• [Exercise]:
Determine which lines of the records include the word "kinase", and copy them.

• [Provided records]:
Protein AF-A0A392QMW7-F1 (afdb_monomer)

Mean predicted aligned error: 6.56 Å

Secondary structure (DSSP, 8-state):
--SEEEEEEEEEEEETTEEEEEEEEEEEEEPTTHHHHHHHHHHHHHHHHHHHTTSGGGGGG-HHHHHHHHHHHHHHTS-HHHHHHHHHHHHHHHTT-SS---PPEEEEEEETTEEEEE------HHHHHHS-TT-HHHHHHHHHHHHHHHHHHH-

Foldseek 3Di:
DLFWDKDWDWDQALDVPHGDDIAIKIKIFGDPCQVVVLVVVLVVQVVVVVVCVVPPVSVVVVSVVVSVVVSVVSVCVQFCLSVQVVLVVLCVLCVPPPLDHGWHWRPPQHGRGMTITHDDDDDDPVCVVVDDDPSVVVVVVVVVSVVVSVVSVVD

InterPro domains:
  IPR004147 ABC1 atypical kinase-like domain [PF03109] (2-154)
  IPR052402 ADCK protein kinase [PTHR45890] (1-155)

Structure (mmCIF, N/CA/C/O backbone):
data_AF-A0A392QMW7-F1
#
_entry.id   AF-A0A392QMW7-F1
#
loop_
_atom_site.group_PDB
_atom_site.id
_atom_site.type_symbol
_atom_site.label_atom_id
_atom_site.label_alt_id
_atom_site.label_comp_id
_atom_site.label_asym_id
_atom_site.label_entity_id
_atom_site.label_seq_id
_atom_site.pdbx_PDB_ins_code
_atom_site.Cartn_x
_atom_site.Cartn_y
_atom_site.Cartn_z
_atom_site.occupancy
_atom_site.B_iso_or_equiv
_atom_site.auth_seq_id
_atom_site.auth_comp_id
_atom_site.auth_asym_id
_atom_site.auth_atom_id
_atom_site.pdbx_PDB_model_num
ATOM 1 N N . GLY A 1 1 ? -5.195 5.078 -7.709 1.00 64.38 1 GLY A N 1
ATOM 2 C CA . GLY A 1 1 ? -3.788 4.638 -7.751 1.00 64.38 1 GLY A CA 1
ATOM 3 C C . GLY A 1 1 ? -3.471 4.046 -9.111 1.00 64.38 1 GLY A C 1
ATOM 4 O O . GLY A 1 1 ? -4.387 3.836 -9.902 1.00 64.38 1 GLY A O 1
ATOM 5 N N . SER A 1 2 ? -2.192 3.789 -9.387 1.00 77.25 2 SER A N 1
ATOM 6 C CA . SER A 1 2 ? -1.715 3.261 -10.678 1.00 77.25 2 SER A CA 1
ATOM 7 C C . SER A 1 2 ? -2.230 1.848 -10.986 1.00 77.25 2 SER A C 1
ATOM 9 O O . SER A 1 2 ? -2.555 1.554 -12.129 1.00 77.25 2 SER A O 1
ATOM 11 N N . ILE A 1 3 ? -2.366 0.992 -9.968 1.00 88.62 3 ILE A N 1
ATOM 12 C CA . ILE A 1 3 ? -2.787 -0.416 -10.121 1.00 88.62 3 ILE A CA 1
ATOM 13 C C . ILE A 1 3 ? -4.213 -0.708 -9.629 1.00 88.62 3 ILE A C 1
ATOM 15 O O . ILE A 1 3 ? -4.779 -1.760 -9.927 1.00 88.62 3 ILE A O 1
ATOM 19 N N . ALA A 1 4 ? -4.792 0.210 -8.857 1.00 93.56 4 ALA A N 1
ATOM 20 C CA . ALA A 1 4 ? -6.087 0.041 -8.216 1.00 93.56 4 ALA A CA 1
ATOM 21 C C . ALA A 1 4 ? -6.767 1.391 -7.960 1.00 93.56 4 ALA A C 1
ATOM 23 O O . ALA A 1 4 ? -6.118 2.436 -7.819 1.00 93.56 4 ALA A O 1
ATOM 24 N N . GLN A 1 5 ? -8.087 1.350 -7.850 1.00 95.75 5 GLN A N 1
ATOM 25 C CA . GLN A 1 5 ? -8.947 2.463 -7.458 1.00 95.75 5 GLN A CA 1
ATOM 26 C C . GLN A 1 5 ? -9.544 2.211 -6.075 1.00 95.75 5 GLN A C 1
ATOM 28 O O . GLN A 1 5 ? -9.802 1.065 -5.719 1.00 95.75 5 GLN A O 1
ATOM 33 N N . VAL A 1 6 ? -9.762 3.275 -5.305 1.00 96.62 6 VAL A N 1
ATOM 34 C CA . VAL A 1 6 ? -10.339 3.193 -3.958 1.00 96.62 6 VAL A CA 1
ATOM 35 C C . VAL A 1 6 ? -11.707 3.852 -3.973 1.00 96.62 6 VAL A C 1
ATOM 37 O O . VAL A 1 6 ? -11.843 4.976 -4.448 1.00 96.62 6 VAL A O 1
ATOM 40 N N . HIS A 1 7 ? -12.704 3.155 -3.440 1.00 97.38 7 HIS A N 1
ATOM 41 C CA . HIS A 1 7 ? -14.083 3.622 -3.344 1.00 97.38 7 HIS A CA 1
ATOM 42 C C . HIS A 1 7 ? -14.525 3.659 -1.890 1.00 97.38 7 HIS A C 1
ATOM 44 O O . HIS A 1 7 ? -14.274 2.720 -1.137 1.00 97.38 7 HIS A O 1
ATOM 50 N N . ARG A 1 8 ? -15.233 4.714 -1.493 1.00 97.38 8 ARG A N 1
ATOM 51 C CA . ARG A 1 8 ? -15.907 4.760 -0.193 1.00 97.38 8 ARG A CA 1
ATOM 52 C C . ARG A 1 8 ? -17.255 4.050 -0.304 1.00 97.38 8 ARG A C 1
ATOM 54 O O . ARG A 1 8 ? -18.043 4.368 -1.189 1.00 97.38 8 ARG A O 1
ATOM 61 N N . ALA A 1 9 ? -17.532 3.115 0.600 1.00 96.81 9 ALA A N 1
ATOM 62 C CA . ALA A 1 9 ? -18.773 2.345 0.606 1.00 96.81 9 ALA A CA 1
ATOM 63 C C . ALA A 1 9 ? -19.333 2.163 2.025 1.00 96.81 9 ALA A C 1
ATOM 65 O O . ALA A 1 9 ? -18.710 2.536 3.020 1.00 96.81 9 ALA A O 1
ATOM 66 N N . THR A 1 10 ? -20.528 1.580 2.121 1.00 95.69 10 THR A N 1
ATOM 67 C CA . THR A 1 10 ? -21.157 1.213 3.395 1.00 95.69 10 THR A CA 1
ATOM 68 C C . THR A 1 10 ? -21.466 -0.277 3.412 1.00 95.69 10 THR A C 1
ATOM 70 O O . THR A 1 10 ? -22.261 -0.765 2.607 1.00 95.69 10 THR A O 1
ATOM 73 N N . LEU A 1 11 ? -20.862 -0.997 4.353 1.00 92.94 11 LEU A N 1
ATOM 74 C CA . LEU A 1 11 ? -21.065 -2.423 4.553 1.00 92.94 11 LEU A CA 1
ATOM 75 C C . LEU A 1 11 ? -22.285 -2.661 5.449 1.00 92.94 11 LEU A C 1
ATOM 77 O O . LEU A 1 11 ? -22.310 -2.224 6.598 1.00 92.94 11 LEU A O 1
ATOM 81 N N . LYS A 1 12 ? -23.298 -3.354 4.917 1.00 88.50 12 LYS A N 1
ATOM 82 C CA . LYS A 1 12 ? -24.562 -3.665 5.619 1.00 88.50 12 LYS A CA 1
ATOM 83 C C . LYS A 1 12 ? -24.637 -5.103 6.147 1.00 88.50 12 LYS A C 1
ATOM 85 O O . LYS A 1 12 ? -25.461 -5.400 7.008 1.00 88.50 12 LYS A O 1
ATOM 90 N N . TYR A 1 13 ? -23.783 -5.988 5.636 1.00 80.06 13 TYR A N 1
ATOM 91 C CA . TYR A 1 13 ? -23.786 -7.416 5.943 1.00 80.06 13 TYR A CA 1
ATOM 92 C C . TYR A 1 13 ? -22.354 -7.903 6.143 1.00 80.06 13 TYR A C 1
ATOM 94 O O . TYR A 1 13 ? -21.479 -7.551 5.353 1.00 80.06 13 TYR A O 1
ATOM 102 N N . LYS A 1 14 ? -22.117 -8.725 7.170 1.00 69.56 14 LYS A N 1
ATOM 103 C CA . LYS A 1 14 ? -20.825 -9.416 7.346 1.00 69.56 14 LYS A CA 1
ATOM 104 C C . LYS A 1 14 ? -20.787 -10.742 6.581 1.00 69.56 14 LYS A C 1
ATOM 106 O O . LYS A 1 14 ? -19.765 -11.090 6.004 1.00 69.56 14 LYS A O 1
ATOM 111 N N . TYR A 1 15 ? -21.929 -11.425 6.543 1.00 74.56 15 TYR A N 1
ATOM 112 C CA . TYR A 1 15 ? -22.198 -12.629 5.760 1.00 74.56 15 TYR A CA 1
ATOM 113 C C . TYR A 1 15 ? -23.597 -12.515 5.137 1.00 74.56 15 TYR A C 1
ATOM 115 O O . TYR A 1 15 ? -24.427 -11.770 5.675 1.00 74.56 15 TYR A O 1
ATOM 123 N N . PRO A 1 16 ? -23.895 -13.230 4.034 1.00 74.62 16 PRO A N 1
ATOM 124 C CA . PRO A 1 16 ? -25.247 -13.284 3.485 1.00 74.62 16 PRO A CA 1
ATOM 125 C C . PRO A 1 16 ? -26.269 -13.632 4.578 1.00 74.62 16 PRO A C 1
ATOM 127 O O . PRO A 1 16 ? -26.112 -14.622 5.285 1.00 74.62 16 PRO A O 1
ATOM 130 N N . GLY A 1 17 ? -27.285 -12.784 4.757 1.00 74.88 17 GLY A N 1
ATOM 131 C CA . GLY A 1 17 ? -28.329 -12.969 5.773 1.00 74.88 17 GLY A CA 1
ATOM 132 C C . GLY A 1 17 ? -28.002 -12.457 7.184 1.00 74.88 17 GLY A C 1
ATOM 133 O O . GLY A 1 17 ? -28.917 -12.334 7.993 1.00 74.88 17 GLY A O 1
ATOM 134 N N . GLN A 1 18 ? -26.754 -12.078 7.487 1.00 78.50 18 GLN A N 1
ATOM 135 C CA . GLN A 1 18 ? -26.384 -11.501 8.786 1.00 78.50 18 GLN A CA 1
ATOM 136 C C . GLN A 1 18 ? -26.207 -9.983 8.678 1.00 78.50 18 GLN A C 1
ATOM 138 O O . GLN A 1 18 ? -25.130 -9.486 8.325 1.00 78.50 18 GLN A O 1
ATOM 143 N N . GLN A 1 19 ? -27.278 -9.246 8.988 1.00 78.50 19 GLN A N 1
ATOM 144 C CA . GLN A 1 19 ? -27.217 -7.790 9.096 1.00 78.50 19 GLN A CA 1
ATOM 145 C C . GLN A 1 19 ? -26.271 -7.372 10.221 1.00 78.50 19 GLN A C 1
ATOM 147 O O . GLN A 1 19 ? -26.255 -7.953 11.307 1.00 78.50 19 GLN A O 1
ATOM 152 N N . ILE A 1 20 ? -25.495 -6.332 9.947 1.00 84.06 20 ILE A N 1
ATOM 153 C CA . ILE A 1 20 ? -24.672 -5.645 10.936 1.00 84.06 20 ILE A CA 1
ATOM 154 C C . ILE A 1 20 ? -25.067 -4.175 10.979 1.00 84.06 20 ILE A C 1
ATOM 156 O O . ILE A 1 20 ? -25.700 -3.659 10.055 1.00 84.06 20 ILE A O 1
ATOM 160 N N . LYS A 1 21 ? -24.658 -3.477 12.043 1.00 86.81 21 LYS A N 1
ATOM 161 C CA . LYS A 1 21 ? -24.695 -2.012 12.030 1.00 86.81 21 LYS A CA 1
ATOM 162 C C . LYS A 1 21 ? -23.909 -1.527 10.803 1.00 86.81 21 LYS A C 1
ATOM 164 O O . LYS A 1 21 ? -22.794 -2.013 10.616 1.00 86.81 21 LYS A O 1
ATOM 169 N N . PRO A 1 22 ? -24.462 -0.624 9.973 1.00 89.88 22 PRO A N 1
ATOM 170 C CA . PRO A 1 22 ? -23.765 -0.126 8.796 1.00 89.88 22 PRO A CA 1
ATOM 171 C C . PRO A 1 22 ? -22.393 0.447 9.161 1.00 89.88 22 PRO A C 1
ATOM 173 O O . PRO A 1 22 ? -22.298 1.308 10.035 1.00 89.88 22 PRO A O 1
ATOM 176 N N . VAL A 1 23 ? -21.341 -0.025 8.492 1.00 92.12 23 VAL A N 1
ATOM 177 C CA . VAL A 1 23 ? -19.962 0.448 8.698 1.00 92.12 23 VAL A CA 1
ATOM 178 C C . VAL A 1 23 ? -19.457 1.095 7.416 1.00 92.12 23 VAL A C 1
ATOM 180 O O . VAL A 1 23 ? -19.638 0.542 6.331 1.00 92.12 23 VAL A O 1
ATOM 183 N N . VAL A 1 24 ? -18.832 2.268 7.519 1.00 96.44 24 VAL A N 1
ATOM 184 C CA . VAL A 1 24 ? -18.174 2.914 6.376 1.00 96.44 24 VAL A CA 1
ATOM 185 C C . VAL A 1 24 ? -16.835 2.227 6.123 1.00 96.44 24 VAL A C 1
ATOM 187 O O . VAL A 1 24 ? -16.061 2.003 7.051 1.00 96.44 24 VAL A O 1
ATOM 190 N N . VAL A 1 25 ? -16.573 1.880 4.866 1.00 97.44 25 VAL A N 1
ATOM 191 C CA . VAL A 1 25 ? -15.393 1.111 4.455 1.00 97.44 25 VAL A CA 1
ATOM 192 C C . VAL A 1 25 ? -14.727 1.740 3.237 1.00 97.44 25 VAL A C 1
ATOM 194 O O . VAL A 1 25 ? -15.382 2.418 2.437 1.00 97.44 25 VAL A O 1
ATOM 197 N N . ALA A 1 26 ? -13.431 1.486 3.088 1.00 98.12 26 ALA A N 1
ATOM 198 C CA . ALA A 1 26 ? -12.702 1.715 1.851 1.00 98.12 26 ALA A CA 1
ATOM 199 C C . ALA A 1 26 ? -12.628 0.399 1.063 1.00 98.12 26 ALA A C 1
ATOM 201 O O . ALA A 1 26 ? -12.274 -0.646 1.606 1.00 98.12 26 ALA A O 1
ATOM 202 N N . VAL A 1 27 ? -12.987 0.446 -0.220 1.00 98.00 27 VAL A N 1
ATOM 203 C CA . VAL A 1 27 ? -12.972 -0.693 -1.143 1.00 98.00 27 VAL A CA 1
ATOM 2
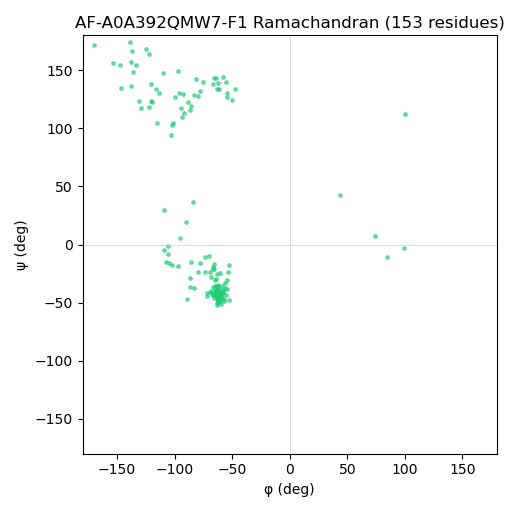04 C C . VAL A 1 27 ? -11.940 -0.419 -2.226 1.00 98.00 27 VAL A C 1
ATOM 206 O O . VAL A 1 27 ? -12.172 0.379 -3.136 1.00 98.00 27 VAL A O 1
ATOM 209 N N . LYS A 1 28 ? -10.793 -1.082 -2.131 1.00 97.31 28 LYS A N 1
ATOM 210 C CA . LYS A 1 28 ? -9.732 -1.031 -3.135 1.00 97.31 28 LYS A CA 1
ATOM 211 C C . LYS A 1 28 ? -9.993 -2.106 -4.183 1.00 97.31 28 LYS A C 1
ATOM 213 O O . LYS A 1 28 ? -10.090 -3.282 -3.846 1.00 97.31 28 LYS A O 1
ATOM 218 N N . VAL A 1 29 ? -10.107 -1.713 -5.447 1.00 97.06 29 VAL A N 1
ATOM 219 C CA . VAL A 1 29 ? -10.375 -2.608 -6.580 1.00 97.06 29 VAL A CA 1
ATOM 220 C C . VAL A 1 29 ? -9.229 -2.500 -7.571 1.00 97.06 29 VAL A C 1
ATOM 222 O O . VAL A 1 29 ? -8.930 -1.408 -8.058 1.00 97.06 29 VAL A O 1
ATOM 225 N N . ARG A 1 30 ? -8.596 -3.630 -7.883 1.00 95.75 30 ARG A N 1
ATOM 226 C CA . ARG A 1 30 ? -7.525 -3.693 -8.880 1.00 95.75 30 ARG A CA 1
ATOM 227 C C . ARG A 1 30 ? -8.072 -3.405 -10.278 1.00 95.75 30 ARG A C 1
ATOM 229 O O . ARG A 1 30 ? -9.118 -3.938 -10.648 1.00 95.75 30 ARG A O 1
ATOM 236 N N . HIS A 1 31 ? -7.344 -2.621 -11.071 1.00 94.81 31 HIS A N 1
ATOM 237 C CA . HIS A 1 31 ? -7.704 -2.400 -12.472 1.00 94.81 31 HIS A CA 1
ATOM 238 C C . HIS A 1 31 ? -7.569 -3.707 -13.278 1.00 94.81 31 HIS A C 1
ATOM 240 O O . HIS A 1 31 ? -6.662 -4.510 -13.020 1.00 94.81 31 HIS A O 1
ATOM 246 N N . PRO A 1 32 ? -8.454 -3.961 -14.255 1.00 92.81 32 PRO A N 1
ATOM 247 C CA . PRO A 1 32 ? -8.327 -5.124 -15.125 1.00 92.81 32 PRO A CA 1
ATOM 248 C C . PRO A 1 32 ? -7.047 -5.028 -15.968 1.00 92.81 32 PRO A C 1
ATOM 250 O O . PRO A 1 32 ? -6.661 -3.949 -16.407 1.00 92.81 32 PRO A O 1
ATOM 253 N N . GLY A 1 33 ? -6.381 -6.160 -16.202 1.00 90.44 33 GLY A N 1
ATOM 254 C CA . GLY A 1 33 ? -5.220 -6.225 -17.099 1.00 90.44 33 GLY A CA 1
ATOM 255 C C . GLY A 1 33 ? -3.915 -5.613 -16.566 1.00 90.44 33 GLY A C 1
ATOM 256 O O . GLY A 1 33 ? -2.951 -5.502 -17.319 1.00 90.44 33 GLY A O 1
ATOM 257 N N . VAL A 1 34 ? -3.848 -5.202 -15.291 1.00 90.88 34 VAL A N 1
ATOM 258 C CA . VAL A 1 34 ? -2.633 -4.593 -14.700 1.00 90.88 34 VAL A CA 1
ATOM 259 C C . VAL A 1 34 ? -1.425 -5.518 -14.795 1.00 90.88 34 VAL A C 1
ATOM 261 O O . VAL A 1 34 ? -0.319 -5.064 -15.074 1.00 90.88 34 VAL A O 1
ATOM 264 N N . THR A 1 35 ? -1.623 -6.821 -14.595 1.00 89.38 35 THR A N 1
ATOM 265 C CA . THR A 1 35 ? -0.548 -7.810 -14.712 1.00 89.38 35 THR A CA 1
ATOM 266 C C . THR A 1 35 ? 0.046 -7.821 -16.118 1.00 89.38 35 THR A C 1
ATOM 268 O O . THR A 1 35 ? 1.263 -7.853 -16.288 1.00 89.38 35 THR A O 1
ATOM 271 N N . GLU A 1 36 ? -0.806 -7.775 -17.135 1.00 91.19 36 GLU A N 1
ATOM 272 C CA . GLU A 1 36 ? -0.423 -7.753 -18.540 1.00 91.19 36 GLU A CA 1
ATOM 273 C C . GLU A 1 36 ? 0.250 -6.431 -18.910 1.00 91.19 36 GLU A C 1
ATOM 275 O O . GLU A 1 36 ? 1.256 -6.454 -19.617 1.00 91.19 36 GLU A O 1
ATOM 280 N N . ALA A 1 37 ? -0.258 -5.301 -18.411 1.00 90.56 37 ALA A N 1
ATOM 281 C CA . ALA A 1 37 ? 0.352 -3.989 -18.607 1.00 90.56 37 ALA A CA 1
ATOM 282 C C . ALA A 1 37 ? 1.782 -3.955 -18.045 1.00 90.56 37 ALA A C 1
ATOM 284 O O . ALA A 1 37 ? 2.725 -3.688 -18.784 1.00 90.56 37 ALA A O 1
ATOM 285 N N . ILE A 1 38 ? 1.961 -4.376 -16.790 1.00 88.88 38 ILE A N 1
ATOM 286 C CA . ILE A 1 38 ? 3.275 -4.446 -16.138 1.00 88.88 38 ILE A CA 1
ATOM 287 C C . ILE A 1 38 ? 4.232 -5.375 -16.907 1.00 88.88 38 ILE A C 1
ATOM 289 O O . ILE A 1 38 ? 5.398 -5.045 -17.119 1.00 88.88 38 ILE A O 1
ATOM 293 N N . ARG A 1 39 ? 3.756 -6.536 -17.380 1.00 89.0
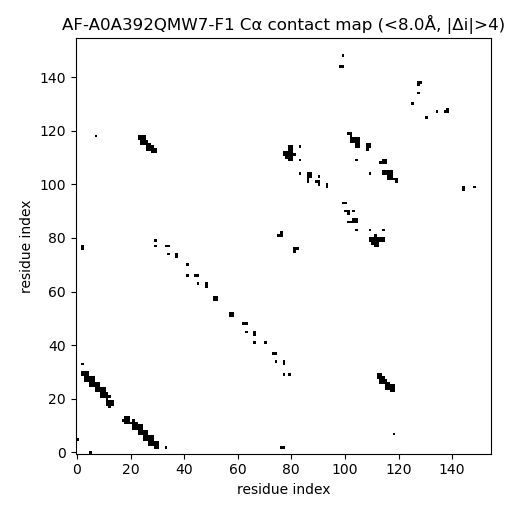6 39 ARG A N 1
ATOM 294 C CA . ARG A 1 39 ? 4.575 -7.449 -18.201 1.00 89.06 39 ARG A CA 1
ATOM 295 C C . ARG A 1 39 ? 5.017 -6.816 -19.522 1.00 89.06 39 ARG A C 1
ATOM 297 O O . ARG A 1 39 ? 6.149 -7.049 -19.945 1.00 89.06 39 ARG A O 1
ATOM 304 N N . ARG A 1 40 ? 4.148 -6.040 -20.178 1.00 91.19 40 ARG A N 1
ATOM 305 C CA . ARG A 1 40 ? 4.483 -5.317 -21.417 1.00 91.19 40 ARG A CA 1
ATOM 306 C C . ARG A 1 40 ? 5.534 -4.243 -21.161 1.00 91.19 40 ARG A C 1
ATOM 308 O O . ARG A 1 40 ? 6.496 -4.172 -21.923 1.00 91.19 40 ARG A O 1
ATOM 315 N N . ASP A 1 41 ? 5.411 -3.498 -20.068 1.00 90.12 41 ASP A N 1
ATOM 316 C CA . ASP A 1 41 ? 6.406 -2.495 -19.682 1.00 90.12 41 ASP A CA 1
ATOM 317 C C . ASP A 1 41 ? 7.777 -3.145 -19.472 1.00 90.12 41 ASP A C 1
ATOM 319 O O . ASP A 1 41 ? 8.772 -2.695 -20.040 1.00 90.12 41 ASP A O 1
ATOM 323 N N . PHE A 1 42 ? 7.840 -4.279 -18.764 1.00 89.19 42 PHE A N 1
ATOM 324 C CA . PHE A 1 42 ? 9.101 -5.007 -18.592 1.00 89.19 42 PHE A CA 1
ATOM 325 C C . PHE A 1 42 ? 9.679 -5.551 -19.888 1.00 89.19 42 PHE A C 1
ATOM 327 O O . PHE A 1 42 ? 10.899 -5.549 -20.055 1.00 89.19 42 PHE A O 1
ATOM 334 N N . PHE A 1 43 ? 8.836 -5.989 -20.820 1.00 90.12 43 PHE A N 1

• [Answer for the task]:
  IPR004147 ABC1 atypical kinase-like domain [PF03109] (2-154)
  IPR052402 ADCK protein kinase [PTHR45890] (1-155)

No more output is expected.